Before elaborating on how we respond to individual value-systems, it’s important to introduce one fundamental point. The centrality that we give innovation in our mission and values as a company manifests itself in the layout of our offices. This is especially true for our Chicago office where Labs experiences line the walls like a Hall of Fame. As soon as visitors enter the space, they are greeted by our Pepper robot. To one side they see a demo of our Blockchain Gardens experience; to the other, they can interact with BrAINwave. All the while, their movements, noises, and temperatures are tracked and portrayed on a dashboard by our Pulse IOT app. Our offices can be read as spatial celebrations of our instinct to innovate.
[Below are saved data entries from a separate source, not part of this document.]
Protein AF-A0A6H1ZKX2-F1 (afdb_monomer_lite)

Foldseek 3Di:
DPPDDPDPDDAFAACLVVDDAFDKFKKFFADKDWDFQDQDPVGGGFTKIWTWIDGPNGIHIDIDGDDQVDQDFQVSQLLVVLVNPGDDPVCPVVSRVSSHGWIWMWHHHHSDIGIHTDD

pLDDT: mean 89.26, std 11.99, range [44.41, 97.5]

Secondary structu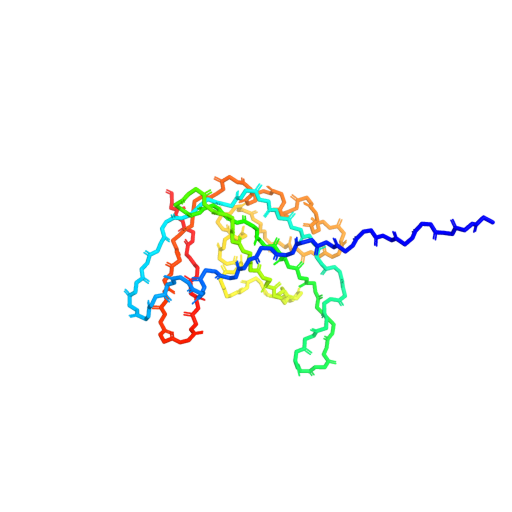re (DSSP, 8-state):
--PPPPPPPPPPPPGGGTPPTT-EEEEEEEEEEEEEEEEPTTS-EEEEEEEEEEETTEEEEEEEEEPSS---HHHHHHHHHTT-----TTTHHHHHHTTTT-EEEEEEETTEEEEEE--

Radius of gyration: 14.93 Å; chains: 1; bounding box: 37×47×36 Å

Sequence (119 aa):
MKKKMPKPISVPPSLKEVLSSGEEADVEITEVRVVRDQWTPIGTVALGLGLTVVYKDDEYGQLFSIDKEVLSGSVGRILVQAEVEEINDKNAEEEAEKIVGMKVKVKCRGEKLYWYPEK

Organism: NCBI:txid1070528

Structure (mmCIF, N/CA/C/O backbone):
data_AF-A0A6H1ZKX2-F1
#
_entry.id   AF-A0A6H1ZKX2-F1
#
loop_
_atom_site.group_PDB
_atom_site.id
_atom_site.type_symbol
_atom_site.label_atom_id
_atom_site.label_alt_id
_atom_site.label_comp_id
_atom_site.label_asym_id
_atom_site.label_entity_id
_atom_site.label_seq_id
_atom_site.pdbx_PDB_ins_code
_atom_site.Cartn_x
_atom_site.Cartn_y
_atom_site.Cartn_z
_atom_site.occupancy
_atom_site.B_iso_or_equiv
_atom_si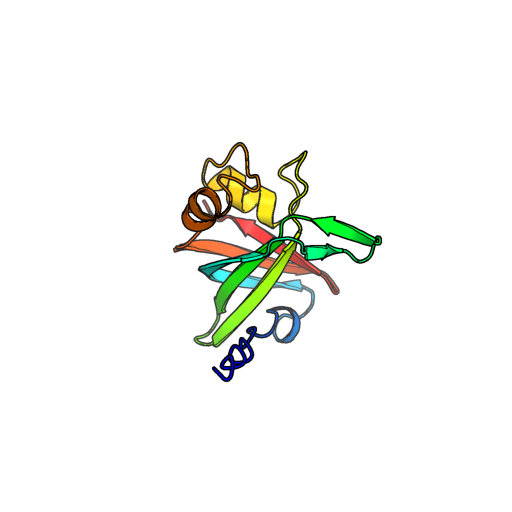te.auth_seq_id
_atom_site.auth_comp_id
_atom_site.auth_asym_id
_atom_site.auth_atom_id
_atom_site.pdbx_PDB_model_num
ATOM 1 N N . MET A 1 1 ? 17.552 -34.295 -5.481 1.00 50.31 1 MET A N 1
ATOM 2 C CA . MET A 1 1 ? 17.051 -33.495 -4.339 1.00 50.31 1 MET A CA 1
ATOM 3 C C . MET A 1 1 ? 15.614 -33.084 -4.641 1.00 50.31 1 MET A C 1
ATOM 5 O O . MET A 1 1 ? 15.398 -32.444 -5.662 1.00 50.31 1 MET A O 1
ATOM 9 N N . LYS A 1 2 ? 14.621 -33.499 -3.841 1.00 44.41 2 LYS A N 1
ATOM 10 C CA . LYS A 1 2 ? 13.231 -33.042 -4.026 1.00 44.41 2 LYS A CA 1
ATOM 11 C C . LYS A 1 2 ? 13.166 -31.574 -3.591 1.00 44.41 2 LYS A C 1
ATOM 13 O O . LYS A 1 2 ? 13.375 -31.297 -2.412 1.00 44.41 2 LYS A O 1
ATOM 18 N N . LYS A 1 3 ? 12.946 -30.638 -4.524 1.00 50.56 3 LYS A N 1
ATOM 19 C CA . LYS A 1 3 ? 12.684 -29.232 -4.178 1.00 50.56 3 LYS A CA 1
ATOM 20 C C . LYS A 1 3 ? 11.438 -29.216 -3.288 1.00 50.56 3 LYS A C 1
ATOM 22 O O . LYS A 1 3 ? 10.379 -29.656 -3.730 1.00 50.56 3 LYS A O 1
ATOM 27 N N . LYS A 1 4 ? 11.571 -28.789 -2.025 1.00 50.50 4 LYS A N 1
ATOM 28 C CA . LYS A 1 4 ? 10.406 -28.496 -1.180 1.00 50.50 4 LYS A CA 1
ATOM 29 C C . LYS A 1 4 ? 9.600 -27.441 -1.927 1.00 50.50 4 LYS A C 1
ATOM 31 O O . LYS A 1 4 ? 10.147 -26.387 -2.245 1.00 50.50 4 LYS A O 1
ATOM 36 N N . MET A 1 5 ? 8.347 -27.748 -2.254 1.00 50.84 5 MET A N 1
ATOM 37 C CA . MET A 1 5 ? 7.450 -26.729 -2.780 1.00 50.84 5 MET A CA 1
ATOM 38 C C . MET A 1 5 ? 7.369 -25.602 -1.745 1.00 50.84 5 MET A C 1
ATOM 40 O O . MET A 1 5 ? 7.247 -25.906 -0.550 1.00 50.84 5 MET A O 1
ATOM 44 N N . PRO A 1 6 ? 7.490 -24.331 -2.160 1.00 55.94 6 PRO A N 1
ATOM 45 C CA . PRO A 1 6 ? 7.255 -23.222 -1.253 1.00 55.94 6 PRO A CA 1
ATOM 46 C C . PRO A 1 6 ? 5.853 -23.387 -0.664 1.00 55.94 6 PRO A C 1
ATOM 48 O O . PRO A 1 6 ? 4.912 -23.754 -1.373 1.00 55.94 6 PRO A O 1
ATOM 51 N N . LYS A 1 7 ? 5.731 -23.202 0.653 1.00 52.59 7 LYS A N 1
ATOM 52 C CA . LYS A 1 7 ? 4.421 -23.233 1.306 1.00 52.59 7 LYS A CA 1
ATOM 53 C C . LYS A 1 7 ? 3.543 -22.156 0.651 1.00 52.59 7 LYS A C 1
ATOM 55 O O . LYS A 1 7 ? 4.065 -21.069 0.396 1.00 52.59 7 LYS A O 1
ATOM 60 N N . PRO A 1 8 ? 2.258 -22.437 0.369 1.00 59.47 8 PRO A N 1
ATOM 61 C CA . PRO A 1 8 ? 1.347 -21.405 -0.102 1.00 59.47 8 PRO A CA 1
ATOM 62 C C . PRO A 1 8 ? 1.348 -20.257 0.908 1.00 59.47 8 PRO A C 1
ATOM 64 O O . PRO A 1 8 ? 1.237 -20.474 2.116 1.00 59.47 8 PRO A O 1
ATOM 67 N N . ILE A 1 9 ? 1.565 -19.051 0.400 1.00 61.06 9 ILE A N 1
ATOM 68 C CA . ILE A 1 9 ? 1.585 -17.836 1.201 1.00 61.06 9 ILE A CA 1
ATOM 69 C C . ILE A 1 9 ? 0.128 -17.487 1.497 1.00 61.06 9 ILE A C 1
ATOM 71 O O . ILE A 1 9 ? -0.666 -17.342 0.568 1.00 61.06 9 ILE A O 1
ATOM 75 N N . SER A 1 10 ? -0.225 -17.381 2.778 1.00 68.88 10 SER A N 1
ATOM 76 C CA . SER A 1 10 ? -1.519 -16.826 3.177 1.00 68.88 10 SER A CA 1
ATOM 77 C C . SER A 1 10 ? -1.519 -15.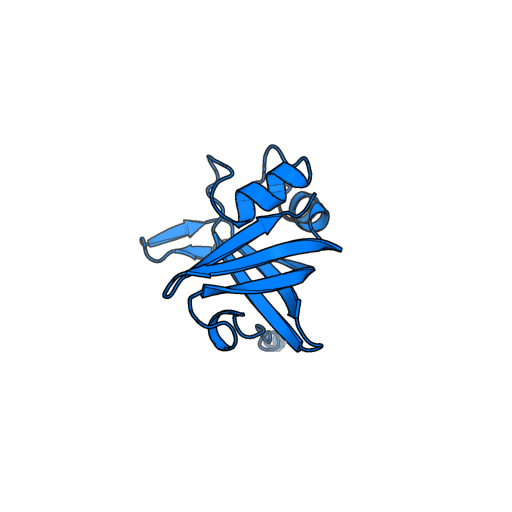341 2.833 1.00 68.88 10 SER A C 1
ATOM 79 O O . SER A 1 10 ? -0.635 -14.609 3.283 1.00 68.88 10 SER A O 1
ATOM 81 N N . VAL A 1 11 ? -2.463 -14.916 1.998 1.00 74.12 11 VAL A N 1
ATOM 82 C CA . VAL A 1 11 ? -2.701 -13.504 1.692 1.00 74.12 11 VAL A CA 1
ATOM 83 C C . VAL A 1 11 ? -3.874 -13.069 2.566 1.00 74.12 11 VAL A C 1
ATOM 85 O O . VAL A 1 11 ? -4.936 -13.685 2.449 1.00 74.12 11 VAL A O 1
ATOM 88 N N . PRO A 1 12 ? -3.701 -12.078 3.457 1.00 88.44 12 PRO A N 1
ATOM 89 C CA . PRO A 1 12 ? -4.803 -11.584 4.270 1.00 88.44 12 PRO A CA 1
ATOM 90 C C . PRO A 1 12 ? -5.953 -11.049 3.391 1.00 88.44 12 PRO A C 1
ATOM 92 O O . PRO A 1 12 ? -5.695 -10.568 2.280 1.00 88.44 12 PRO A O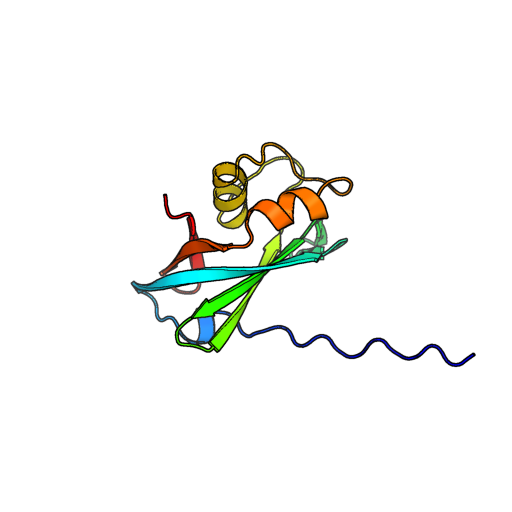 1
ATOM 95 N N . PRO A 1 13 ? -7.215 -11.133 3.851 1.00 92.69 13 PRO A N 1
ATOM 96 C CA . PRO A 1 13 ? -8.372 -10.643 3.102 1.00 92.69 13 PRO A CA 1
ATOM 97 C C . PRO A 1 13 ? -8.303 -9.129 2.878 1.00 92.69 13 PRO A C 1
ATOM 99 O O . PRO A 1 13 ? -7.614 -8.407 3.592 1.00 92.69 13 PRO A O 1
ATOM 102 N N . SER A 1 14 ? -9.042 -8.607 1.900 1.00 93.12 14 SER A N 1
ATOM 103 C CA . SER A 1 14 ? -9.102 -7.154 1.686 1.00 93.12 14 SER A CA 1
ATOM 104 C C . SER A 1 14 ? -10.010 -6.482 2.716 1.00 93.12 14 SER A C 1
ATOM 106 O O . SER A 1 14 ? -11.085 -6.993 3.018 1.00 93.12 14 SER A O 1
ATOM 108 N N . LEU A 1 15 ? -9.668 -5.261 3.150 1.00 94.06 15 LEU A N 1
ATOM 109 C CA . LEU A 1 15 ? -10.568 -4.412 3.953 1.00 94.06 15 LEU A CA 1
ATOM 110 C C . LEU A 1 15 ? -11.938 -4.186 3.289 1.00 94.06 15 LEU A C 1
ATOM 112 O O . LEU A 1 15 ? -12.908 -3.851 3.962 1.00 94.06 15 LEU A O 1
ATOM 116 N N . LYS A 1 16 ? -12.048 -4.382 1.969 1.00 93.44 16 LYS A N 1
ATOM 117 C CA . LYS A 1 16 ? -13.317 -4.299 1.237 1.00 93.44 16 LYS A CA 1
ATOM 118 C C . LYS A 1 16 ? -14.335 -5.345 1.709 1.00 93.44 16 LYS A C 1
ATOM 120 O O . LYS A 1 16 ? -15.528 -5.144 1.518 1.00 93.44 16 LYS A O 1
ATOM 125 N N . GLU A 1 17 ? -13.886 -6.442 2.315 1.00 93.19 17 GLU A N 1
ATOM 126 C CA . GLU A 1 17 ? -14.772 -7.475 2.862 1.00 93.19 17 GLU A CA 1
ATOM 127 C C . GLU A 1 17 ? -15.498 -7.020 4.133 1.00 93.19 17 GLU A C 1
ATOM 129 O O . GLU A 1 17 ? -16.544 -7.571 4.467 1.00 93.19 17 GLU A O 1
ATOM 134 N N . VAL A 1 18 ? -14.969 -6.000 4.816 1.00 94.69 18 VAL A N 1
ATOM 135 C CA . VAL A 1 18 ? -15.487 -5.524 6.107 1.00 94.69 18 VAL A CA 1
ATOM 136 C C . VAL A 1 18 ? -15.925 -4.060 6.100 1.00 94.69 18 VAL A C 1
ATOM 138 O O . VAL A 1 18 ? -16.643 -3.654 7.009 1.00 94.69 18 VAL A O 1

In addition to having their work paraded in the primary space they inhabit with their colleagues, our Kin are recognized internally and externally. Innovators are often shouted-out at weekly meetings, nominated for our Kin + Carta Awesomeness Awards, and recipients of messages of congratulations and support from their coworkers or leadership. Our Kinnect Challenge is an illustrative example. Following months of fantastic work, innovators were personally recognized by name during our company’s quarterly meeting, where they were collectively awarded a Carty, a prize dedicated for those who best exemplify Kin + Carta’s values. The combination of grassroots and hierarchical visibility helps innovators build lasting relationships in the company.


In addition to recognition, innovators are encouraged to pursue their own brands of thought-leadership. Whether they would like to write blog-posts, speak at conferences, host meetups, or run demo tours, innovators are supported in doing so by Labs and other groups in Kin + Carta. For example, our KinCoin team ran a series of MeetUps in Chicago, in Buenos Aires, and remotely to explain how Blockchain could be used to foster a culture of gratitude and recognition.

What and how a group celebrates are key aspects to the culture they share. Cultivating the practice of celebration around what drives individuals is the surest way of making celebrations meaningful and morphing a set of processes into a holistic culture.

Conclusion 

Cultivating a culture around an ideal is no trivial task. In the case of innovation, it is no different. One can create infrastructure to encourage and empower innovation but it would be for nothing unless it is internalized as a value by the company’s employees. Therefore any process of cultural transformation needs to be done with constant dialog and transparent feedback from the employees it is meant to be serving. It is only once employees subscribe to a shared value system that infrastructure and processes become cultural norms. The 6 steps laid out in this paper attempt to address both sides of this equation by appealing to the structural and environmental changes that help foster a culture of innovation.

As the resurgence of COVID, courtesy of the Omnicron strain, reveals – we are not in usual times. Indeed with the rate of technological disruption across all industries accelerating, it’s clear that the only constant we can hold onto is change. Against this backdrop, innovation is more important than ever.